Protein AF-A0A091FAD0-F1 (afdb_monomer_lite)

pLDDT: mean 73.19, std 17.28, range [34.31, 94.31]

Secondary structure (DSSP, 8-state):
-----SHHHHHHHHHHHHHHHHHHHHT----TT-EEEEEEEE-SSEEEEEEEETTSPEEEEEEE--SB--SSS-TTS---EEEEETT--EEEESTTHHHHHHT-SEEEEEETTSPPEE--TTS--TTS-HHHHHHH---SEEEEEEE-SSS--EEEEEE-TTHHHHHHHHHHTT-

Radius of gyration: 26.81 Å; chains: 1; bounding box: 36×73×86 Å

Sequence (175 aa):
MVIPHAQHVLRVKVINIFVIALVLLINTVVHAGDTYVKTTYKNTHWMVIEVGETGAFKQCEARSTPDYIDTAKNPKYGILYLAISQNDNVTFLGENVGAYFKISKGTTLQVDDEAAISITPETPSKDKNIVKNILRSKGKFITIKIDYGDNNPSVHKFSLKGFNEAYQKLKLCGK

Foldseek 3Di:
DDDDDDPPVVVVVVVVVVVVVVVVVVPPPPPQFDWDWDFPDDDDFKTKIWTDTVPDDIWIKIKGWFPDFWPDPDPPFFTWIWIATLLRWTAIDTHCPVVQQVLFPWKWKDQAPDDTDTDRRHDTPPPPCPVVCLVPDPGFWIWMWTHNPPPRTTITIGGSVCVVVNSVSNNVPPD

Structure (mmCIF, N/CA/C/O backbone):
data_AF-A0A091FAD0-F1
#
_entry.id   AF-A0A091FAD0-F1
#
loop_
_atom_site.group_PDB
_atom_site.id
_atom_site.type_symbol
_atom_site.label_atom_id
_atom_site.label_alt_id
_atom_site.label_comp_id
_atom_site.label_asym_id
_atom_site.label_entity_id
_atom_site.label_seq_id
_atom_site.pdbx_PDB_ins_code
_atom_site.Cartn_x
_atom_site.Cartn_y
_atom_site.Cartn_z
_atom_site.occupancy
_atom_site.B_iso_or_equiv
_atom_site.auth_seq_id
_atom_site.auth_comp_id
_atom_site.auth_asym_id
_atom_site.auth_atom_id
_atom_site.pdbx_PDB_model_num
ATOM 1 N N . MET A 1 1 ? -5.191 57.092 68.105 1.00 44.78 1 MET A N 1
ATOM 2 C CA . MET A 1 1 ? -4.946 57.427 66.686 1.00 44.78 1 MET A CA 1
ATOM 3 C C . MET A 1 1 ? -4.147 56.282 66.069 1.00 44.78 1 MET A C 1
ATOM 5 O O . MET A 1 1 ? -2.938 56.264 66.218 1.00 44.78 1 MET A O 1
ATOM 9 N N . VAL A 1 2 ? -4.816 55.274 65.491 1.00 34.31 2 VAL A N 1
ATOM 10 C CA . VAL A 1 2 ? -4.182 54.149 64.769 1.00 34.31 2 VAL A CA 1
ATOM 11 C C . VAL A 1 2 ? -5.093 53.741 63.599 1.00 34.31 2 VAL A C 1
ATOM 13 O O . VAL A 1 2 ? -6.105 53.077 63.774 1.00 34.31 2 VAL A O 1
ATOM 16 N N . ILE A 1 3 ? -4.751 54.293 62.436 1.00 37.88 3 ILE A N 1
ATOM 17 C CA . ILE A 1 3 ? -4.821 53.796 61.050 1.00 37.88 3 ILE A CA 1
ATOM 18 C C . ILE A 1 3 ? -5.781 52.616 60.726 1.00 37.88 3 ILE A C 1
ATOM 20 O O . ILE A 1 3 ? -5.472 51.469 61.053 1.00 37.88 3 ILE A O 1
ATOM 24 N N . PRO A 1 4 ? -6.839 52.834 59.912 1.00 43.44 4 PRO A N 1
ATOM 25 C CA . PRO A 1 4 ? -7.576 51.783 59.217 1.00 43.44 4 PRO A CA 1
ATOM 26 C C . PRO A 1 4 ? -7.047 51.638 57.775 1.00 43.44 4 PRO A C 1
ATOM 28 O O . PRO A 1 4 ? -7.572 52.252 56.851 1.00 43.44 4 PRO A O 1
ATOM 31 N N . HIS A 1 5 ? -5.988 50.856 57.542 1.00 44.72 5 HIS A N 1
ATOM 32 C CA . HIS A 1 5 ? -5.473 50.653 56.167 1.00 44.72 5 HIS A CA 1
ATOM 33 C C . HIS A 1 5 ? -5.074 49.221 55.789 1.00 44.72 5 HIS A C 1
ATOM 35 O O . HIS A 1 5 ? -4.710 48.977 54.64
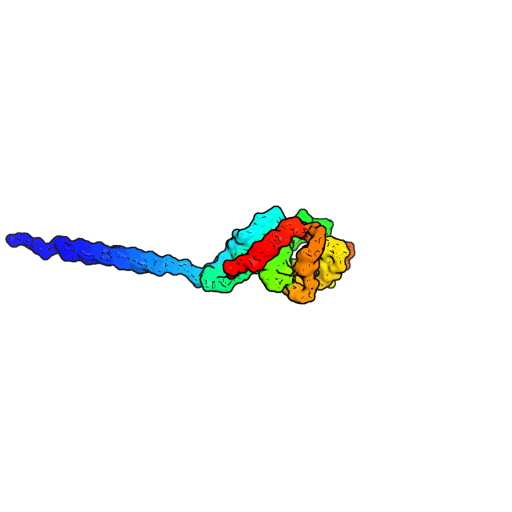3 1.00 44.72 5 HIS A O 1
ATOM 41 N N . ALA A 1 6 ? -5.202 48.237 56.683 1.00 42.69 6 ALA A N 1
ATOM 42 C CA . ALA A 1 6 ? -4.731 46.880 56.386 1.00 42.69 6 ALA A CA 1
ATOM 43 C C . ALA 
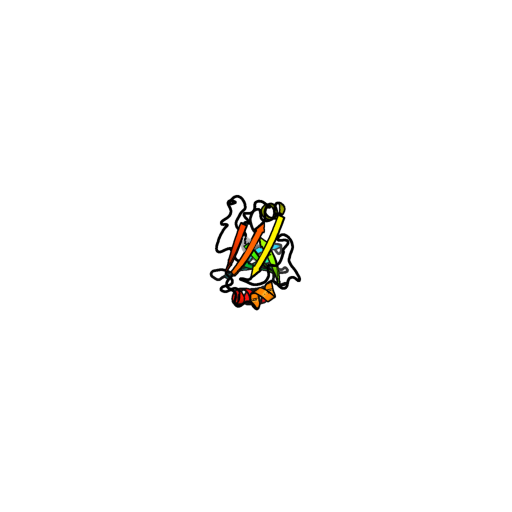A 1 6 ? -5.777 45.957 55.719 1.00 42.69 6 ALA A C 1
ATOM 45 O O . ALA A 1 6 ? -5.401 45.007 55.036 1.00 42.69 6 ALA A O 1
ATOM 46 N N . GLN A 1 7 ? -7.085 46.210 55.869 1.00 38.78 7 GLN A N 1
ATOM 47 C CA . GLN A 1 7 ? -8.114 45.248 55.428 1.00 38.78 7 GLN A CA 1
ATOM 48 C C . GLN A 1 7 ? -8.575 45.404 53.968 1.00 38.78 7 GLN A C 1
ATOM 50 O O . GLN A 1 7 ? -9.051 44.434 53.379 1.00 38.78 7 GLN A O 1
ATOM 55 N N . HIS A 1 8 ? -8.386 46.571 53.342 1.00 37.94 8 HIS A N 1
ATOM 56 C CA . HIS A 1 8 ? -8.763 46.771 51.934 1.00 37.94 8 HIS A CA 1
ATOM 57 C C . HIS A 1 8 ? -7.724 46.231 50.940 1.00 37.94 8 HIS A C 1
ATOM 59 O O . HIS A 1 8 ? -8.086 45.809 49.843 1.00 37.94 8 HIS A O 1
ATOM 65 N N . VAL A 1 9 ? -6.443 46.177 51.321 1.00 39.59 9 VAL A N 1
ATOM 66 C CA . VAL A 1 9 ? -5.355 45.770 50.412 1.00 39.59 9 VAL A CA 1
ATOM 67 C C . VAL A 1 9 ? -5.322 44.251 50.195 1.00 39.59 9 VAL A C 1
ATOM 69 O O . VAL A 1 9 ? -4.985 43.793 49.102 1.00 39.59 9 VAL A O 1
ATOM 72 N N . LEU A 1 10 ? -5.731 43.452 51.191 1.00 36.53 10 LEU A N 1
ATOM 73 C CA . LEU A 1 10 ? -5.759 41.990 51.057 1.00 36.53 10 LEU A CA 1
ATOM 74 C C . LEU A 1 10 ? -6.881 41.490 50.131 1.00 36.53 10 LEU A C 1
ATOM 76 O O . LEU A 1 10 ? -6.662 40.548 49.374 1.00 36.53 10 LEU A O 1
ATOM 80 N N . ARG A 1 11 ? -8.064 42.121 50.138 1.00 40.06 11 ARG A N 1
ATOM 81 C CA . ARG A 1 11 ? -9.202 41.666 49.313 1.00 40.06 11 ARG A CA 1
ATOM 82 C C . ARG A 1 11 ? -8.997 41.919 47.816 1.00 40.06 11 ARG A C 1
ATOM 84 O O . ARG A 1 11 ? -9.394 41.090 47.007 1.00 40.06 11 ARG A O 1
ATOM 91 N N . VAL A 1 12 ? -8.324 43.009 47.442 1.00 41.72 12 VAL A N 1
ATOM 92 C CA . VAL A 1 12 ? -8.087 43.362 46.028 1.00 41.72 12 VAL A CA 1
ATOM 93 C C . VAL A 1 12 ? -7.015 42.469 45.383 1.00 41.72 12 VAL A C 1
ATOM 95 O O . VAL A 1 12 ? -7.141 42.101 44.216 1.00 41.72 12 VAL A O 1
ATOM 98 N N . LYS A 1 13 ? -5.988 42.047 46.138 1.00 38.25 13 LYS A N 1
ATOM 99 C CA . LYS A 1 13 ? -4.940 41.146 45.620 1.00 38.25 13 LYS A CA 1
ATOM 100 C C . LYS A 1 13 ? -5.447 39.727 45.341 1.00 38.25 13 LYS A C 1
ATOM 102 O O . LYS A 1 13 ? -5.045 39.135 44.345 1.00 38.25 13 LYS A O 1
ATOM 107 N N . VAL A 1 14 ? -6.342 39.196 46.179 1.00 48.06 14 VAL A N 1
ATOM 108 C CA . VAL A 1 14 ? -6.878 37.831 46.016 1.00 48.06 14 VAL A CA 1
ATOM 109 C C . VAL A 1 14 ? -7.830 37.737 44.818 1.00 48.06 14 VAL A C 1
ATOM 111 O O . VAL A 1 14 ? -7.751 36.776 44.058 1.00 48.06 14 VAL A O 1
ATOM 114 N N . ILE A 1 15 ? -8.666 38.756 44.588 1.00 50.47 15 ILE A N 1
ATOM 115 C CA . ILE A 1 15 ? -9.590 38.784 43.439 1.00 50.47 15 ILE A CA 1
ATOM 116 C C . ILE A 1 15 ? -8.814 38.830 42.112 1.00 50.47 15 ILE A C 1
ATOM 118 O O . ILE A 1 15 ? -9.148 38.095 41.186 1.00 50.47 15 ILE A O 1
ATOM 122 N N . ASN A 1 16 ? -7.731 39.613 42.031 1.00 47.53 16 ASN A N 1
ATOM 123 C CA . ASN A 1 16 ? -6.925 39.710 40.808 1.00 47.53 16 ASN A CA 1
ATOM 124 C C . ASN A 1 16 ? -6.234 38.391 40.430 1.00 47.53 16 ASN A C 1
ATOM 126 O O . ASN A 1 16 ? -6.193 38.043 39.254 1.00 47.53 16 ASN A O 1
ATOM 130 N N . ILE A 1 17 ? -5.729 37.625 41.403 1.00 54.31 17 ILE A N 1
ATOM 131 C CA . ILE A 1 17 ? -5.062 36.342 41.124 1.00 54.31 17 ILE A CA 1
ATOM 132 C C . ILE A 1 17 ? -6.069 35.298 40.624 1.00 54.31 17 ILE A C 1
ATOM 134 O O . ILE A 1 17 ? -5.769 34.569 39.682 1.00 54.31 17 ILE A O 1
ATOM 138 N N . PHE A 1 18 ? -7.278 35.261 41.194 1.00 52.16 18 PHE A N 1
ATOM 139 C CA . PHE A 1 18 ? -8.334 34.352 40.739 1.00 52.16 18 PHE A CA 1
ATOM 140 C C . PHE A 1 18 ? -8.832 34.684 39.329 1.00 52.16 18 PHE A C 1
ATOM 142 O O . PHE A 1 18 ? -9.027 33.772 38.531 1.00 52.16 18 PHE A O 1
ATOM 149 N N . VAL A 1 19 ? -8.988 35.968 38.991 1.00 55.50 19 VAL A N 1
ATOM 150 C CA . VAL A 1 19 ? -9.396 36.386 37.639 1.00 55.50 19 VAL A CA 1
ATOM 151 C C . VAL A 1 19 ? -8.299 36.082 36.614 1.00 55.50 19 VAL A C 1
ATOM 153 O O . VAL A 1 19 ? -8.602 35.563 35.545 1.00 55.50 19 VAL A O 1
ATOM 156 N N . ILE A 1 20 ? -7.023 36.312 36.943 1.00 55.66 20 ILE A N 1
ATOM 157 C CA . ILE A 1 20 ? -5.897 35.980 36.053 1.00 55.66 20 ILE A CA 1
ATOM 158 C C . ILE A 1 20 ? -5.769 34.460 35.862 1.00 55.66 20 ILE A C 1
ATOM 160 O O . ILE A 1 20 ? -5.570 34.008 34.737 1.00 55.66 20 ILE A O 1
ATOM 164 N N . ALA A 1 21 ? -5.946 33.657 36.917 1.00 53.03 21 ALA A N 1
ATOM 165 C CA . ALA A 1 21 ? -5.942 32.196 36.816 1.00 53.03 21 ALA A CA 1
ATOM 166 C C . ALA A 1 21 ? -7.125 31.665 35.987 1.00 53.03 21 ALA A C 1
ATOM 168 O O . ALA A 1 21 ? -6.952 30.735 35.205 1.00 53.03 21 ALA A O 1
ATOM 169 N N . LEU A 1 22 ? -8.306 32.285 36.102 1.00 48.38 22 LEU A N 1
ATOM 170 C CA . LEU A 1 22 ? -9.476 31.942 35.295 1.00 48.38 22 LEU A CA 1
ATOM 171 C C . LEU A 1 22 ? -9.264 32.309 33.815 1.00 48.38 22 LEU A C 1
ATOM 173 O O . LEU A 1 22 ? -9.546 31.492 32.948 1.00 48.38 22 LEU A O 1
ATOM 177 N N . VAL A 1 23 ? -8.690 33.480 33.515 1.00 51.84 23 VAL A N 1
ATOM 178 C CA . VAL A 1 23 ? -8.324 33.886 32.141 1.00 51.84 23 VAL A CA 1
ATOM 179 C C . VAL A 1 23 ? -7.238 32.975 31.552 1.00 51.84 23 VAL A C 1
ATOM 181 O O . VAL A 1 23 ? -7.299 32.627 30.375 1.00 51.84 23 VAL A O 1
ATOM 184 N N . LEU A 1 24 ? -6.272 32.527 32.360 1.00 45.59 24 LEU A N 1
ATOM 185 C CA . LEU A 1 24 ? -5.250 31.565 31.932 1.00 45.59 24 LEU A CA 1
ATOM 186 C C . LEU A 1 24 ? -5.824 30.158 31.690 1.00 45.59 24 LEU A C 1
ATOM 188 O O . LEU A 1 24 ? -5.369 29.474 30.778 1.00 45.59 24 LEU A O 1
ATOM 192 N N . LEU A 1 25 ? -6.841 29.742 32.453 1.00 44.78 25 LEU A N 1
ATOM 193 C CA . LEU A 1 25 ? -7.516 28.448 32.284 1.00 44.78 25 LEU A CA 1
ATOM 194 C C . LEU A 1 25 ? -8.522 28.433 31.123 1.00 44.78 25 LEU A C 1
ATOM 196 O O . LEU A 1 25 ? -8.723 27.381 30.530 1.00 44.78 25 LEU A O 1
ATOM 200 N N . ILE A 1 26 ? -9.122 29.572 30.763 1.00 49.78 26 ILE A N 1
ATOM 201 C CA . ILE A 1 26 ? -9.991 29.684 29.574 1.00 49.78 26 ILE A CA 1
ATOM 202 C C . ILE A 1 26 ? -9.154 29.689 28.277 1.00 49.78 26 ILE A C 1
ATOM 204 O O . ILE A 1 26 ? -9.644 29.299 27.221 1.00 49.78 26 ILE A O 1
ATOM 208 N N . ASN A 1 27 ? -7.869 30.055 28.361 1.00 37.72 27 ASN A N 1
ATOM 209 C CA . ASN A 1 27 ? -6.929 30.036 27.237 1.00 37.72 27 ASN A CA 1
ATOM 210 C C . ASN A 1 27 ? -6.253 28.678 26.986 1.00 37.72 27 ASN A C 1
ATOM 212 O O . ASN A 1 27 ? -5.410 28.591 26.094 1.00 37.72 27 ASN A O 1
ATOM 216 N N . THR A 1 28 ? -6.653 27.588 27.653 1.00 44.78 28 THR A N 1
ATOM 217 C CA . THR A 1 28 ? -6.364 26.232 27.143 1.00 44.78 28 THR A CA 1
ATOM 218 C C . THR A 1 28 ? -7.316 25.878 25.999 1.00 44.78 28 THR A C 1
ATOM 220 O O . THR A 1 28 ? -7.885 24.791 25.917 1.00 44.78 28 THR A O 1
ATOM 223 N N . VAL A 1 29 ? -7.476 26.817 25.066 1.00 44.72 29 VAL A N 1
ATOM 224 C CA . VAL A 1 29 ? -7.958 26.517 23.730 1.00 44.72 29 VAL A CA 1
ATOM 225 C C . VAL A 1 29 ? -6.864 25.646 23.127 1.00 44.72 29 VAL A C 1
ATOM 227 O O . VAL A 1 29 ? -5.787 26.130 22.768 1.00 44.72 29 VAL A O 1
ATOM 230 N N . VAL A 1 30 ? -7.103 24.332 23.092 1.00 46.03 30 VAL A N 1
ATOM 231 C CA . VAL A 1 30 ? -6.392 23.442 22.172 1.00 46.03 30 VAL A CA 1
ATOM 232 C C . VAL A 1 30 ? -6.423 24.169 20.837 1.00 46.03 30 VAL A C 1
ATOM 234 O O . VAL A 1 30 ? -7.516 24.477 20.361 1.00 46.03 30 VAL A O 1
ATOM 237 N N . HIS A 1 31 ? -5.261 24.571 20.320 1.00 42.88 31 HIS A N 1
ATOM 238 C CA . HIS A 1 31 ? -5.214 25.392 19.120 1.00 42.88 31 HIS A CA 1
ATOM 239 C C . HIS A 1 31 ? -5.898 24.597 18.006 1.00 42.88 31 HIS A C 1
ATOM 241 O O . HIS A 1 31 ? -5.401 23.566 17.549 1.00 42.88 31 HIS A O 1
ATOM 247 N N . ALA A 1 32 ? -7.104 25.029 17.633 1.00 47.28 32 ALA A N 1
ATOM 248 C CA . ALA A 1 32 ? -7.775 24.514 16.458 1.00 47.28 32 ALA A CA 1
ATOM 249 C C . ALA A 1 32 ? -6.847 24.815 15.276 1.00 47.28 32 ALA A C 1
ATOM 251 O O . ALA A 1 32 ? -6.510 25.978 15.050 1.00 47.28 32 ALA A O 1
ATOM 252 N N . GLY A 1 33 ? -6.377 23.771 14.594 1.00 54.75 33 GLY A N 1
ATOM 253 C CA . GLY A 1 33 ? -5.417 23.892 13.492 1.00 54.75 33 GLY A CA 1
ATOM 254 C C . GLY A 1 33 ? -4.105 23.121 13.659 1.00 54.75 33 GLY A C 1
ATOM 255 O O . GLY A 1 33 ? -3.379 22.994 12.679 1.00 54.75 33 GLY A O 1
ATOM 256 N N . ASP A 1 34 ? -3.797 22.549 14.830 1.00 69.69 34 ASP A N 1
ATOM 257 C CA . ASP A 1 34 ? -2.619 21.677 14.933 1.00 69.69 34 ASP A CA 1
ATOM 258 C C . ASP A 1 34 ? -2.867 20.363 14.180 1.00 69.69 34 ASP A C 1
ATOM 260 O O . ASP A 1 34 ? -3.783 19.594 14.515 1.00 69.69 34 ASP A O 1
ATOM 264 N N . THR A 1 35 ? -2.036 20.106 13.165 1.00 72.69 35 THR A N 1
ATOM 265 C CA . THR A 1 35 ? -2.018 18.844 12.427 1.00 72.69 35 THR A CA 1
ATOM 266 C C . THR A 1 35 ? -1.547 17.731 13.349 1.00 72.69 35 THR A C 1
ATOM 268 O O . THR A 1 35 ? -0.450 17.789 13.906 1.00 72.69 35 THR A O 1
ATOM 271 N N . TYR A 1 36 ? -2.337 16.671 13.473 1.00 77.81 36 TYR A N 1
ATOM 272 C CA . TYR A 1 36 ? -1.942 15.482 14.214 1.00 77.81 36 TYR A CA 1
ATOM 273 C C . TYR A 1 36 ? -1.949 14.247 13.321 1.00 77.81 36 TYR A C 1
ATOM 275 O O . TYR A 1 36 ? -2.695 14.147 12.348 1.00 77.81 36 TYR A O 1
ATOM 283 N N . VAL A 1 37 ? -1.116 13.277 13.698 1.00 82.19 37 VAL A N 1
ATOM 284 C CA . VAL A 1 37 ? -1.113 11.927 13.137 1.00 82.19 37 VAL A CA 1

◇ ◇ ◇

PROBLEM REQUIREMENTS =
An exact copy is needed. It runs from the line above containing "ATOM 25 C CA" down to the line containing "ATOM 55 N N", both included, with no pictures.

RESULT OF THIS TASK =
ATOM 25 C CA . PRO A 1 4 ? -7.576 51.783 59.217 1.00 43.44 4 PRO A CA 1
ATOM 26 C C . PRO A 1 4 ? -7.047 51.638 57.775 1.00 43.44 4 PRO A C 1
ATOM 28 O O . PRO A 1 4 ? -7.572 52.252 56.851 1.00 43.44 4 PRO A O 1
ATOM 31 N N . HIS A 1 5 ? -5.988 50.856 57.542 1.00 44.72 5 HIS A N 1
ATOM 32 C CA . HIS A 1 5 ? -5.473 50.653 56.167 1.00 44.72 5 HIS A CA 1
ATOM 33 C C . HIS A 1 5 ? -5.074 49.221 55.789 1.00 44.72 5 HIS A C 1
ATOM 35 O O . HIS A 1 5 ? -4.710 48.977 54.64
3 1.00 44.72 5 HIS A O 1
ATOM 41 N N . ALA A 1 6 ? -5.202 48.237 56.683 1.00 42.69 6 ALA A N 1
ATOM 42 C CA . ALA A 1 6 ? -4.731 46.880 56.386 1.00 42.69 6 ALA A CA 1
ATOM 43 C C . ALA 
A 1 6 ? -5.777 45.957 55.719 1.00 42.69 6 ALA A C 1
ATOM 45 O O . ALA A 1 6 ? -5.401 45.007 55.036 1.00 42.69 6 ALA A O 1
ATOM 46 N N . GLN A 1 7 ? -7.085 46.210 55.869 1.00 38.78 7 GLN A N 1
ATOM 47 C CA . GLN A 1 7 ? -8.114 45.248 55.428 1.00 38.78 7 GLN A CA 1
ATOM 48 C C . GLN A 1 7 ? -8.575 45.404 53.968 1.00 38.78 7 GLN A C 1
ATOM 50 O O . GLN A 1 7 ? -9.051 44.434 53.379 1.00 38.78 7 GLN A O 1
ATOM 55 N N . HIS A 1 8 ? -8.386 46.571 53.342 1.00 37.94 8 HIS A N 1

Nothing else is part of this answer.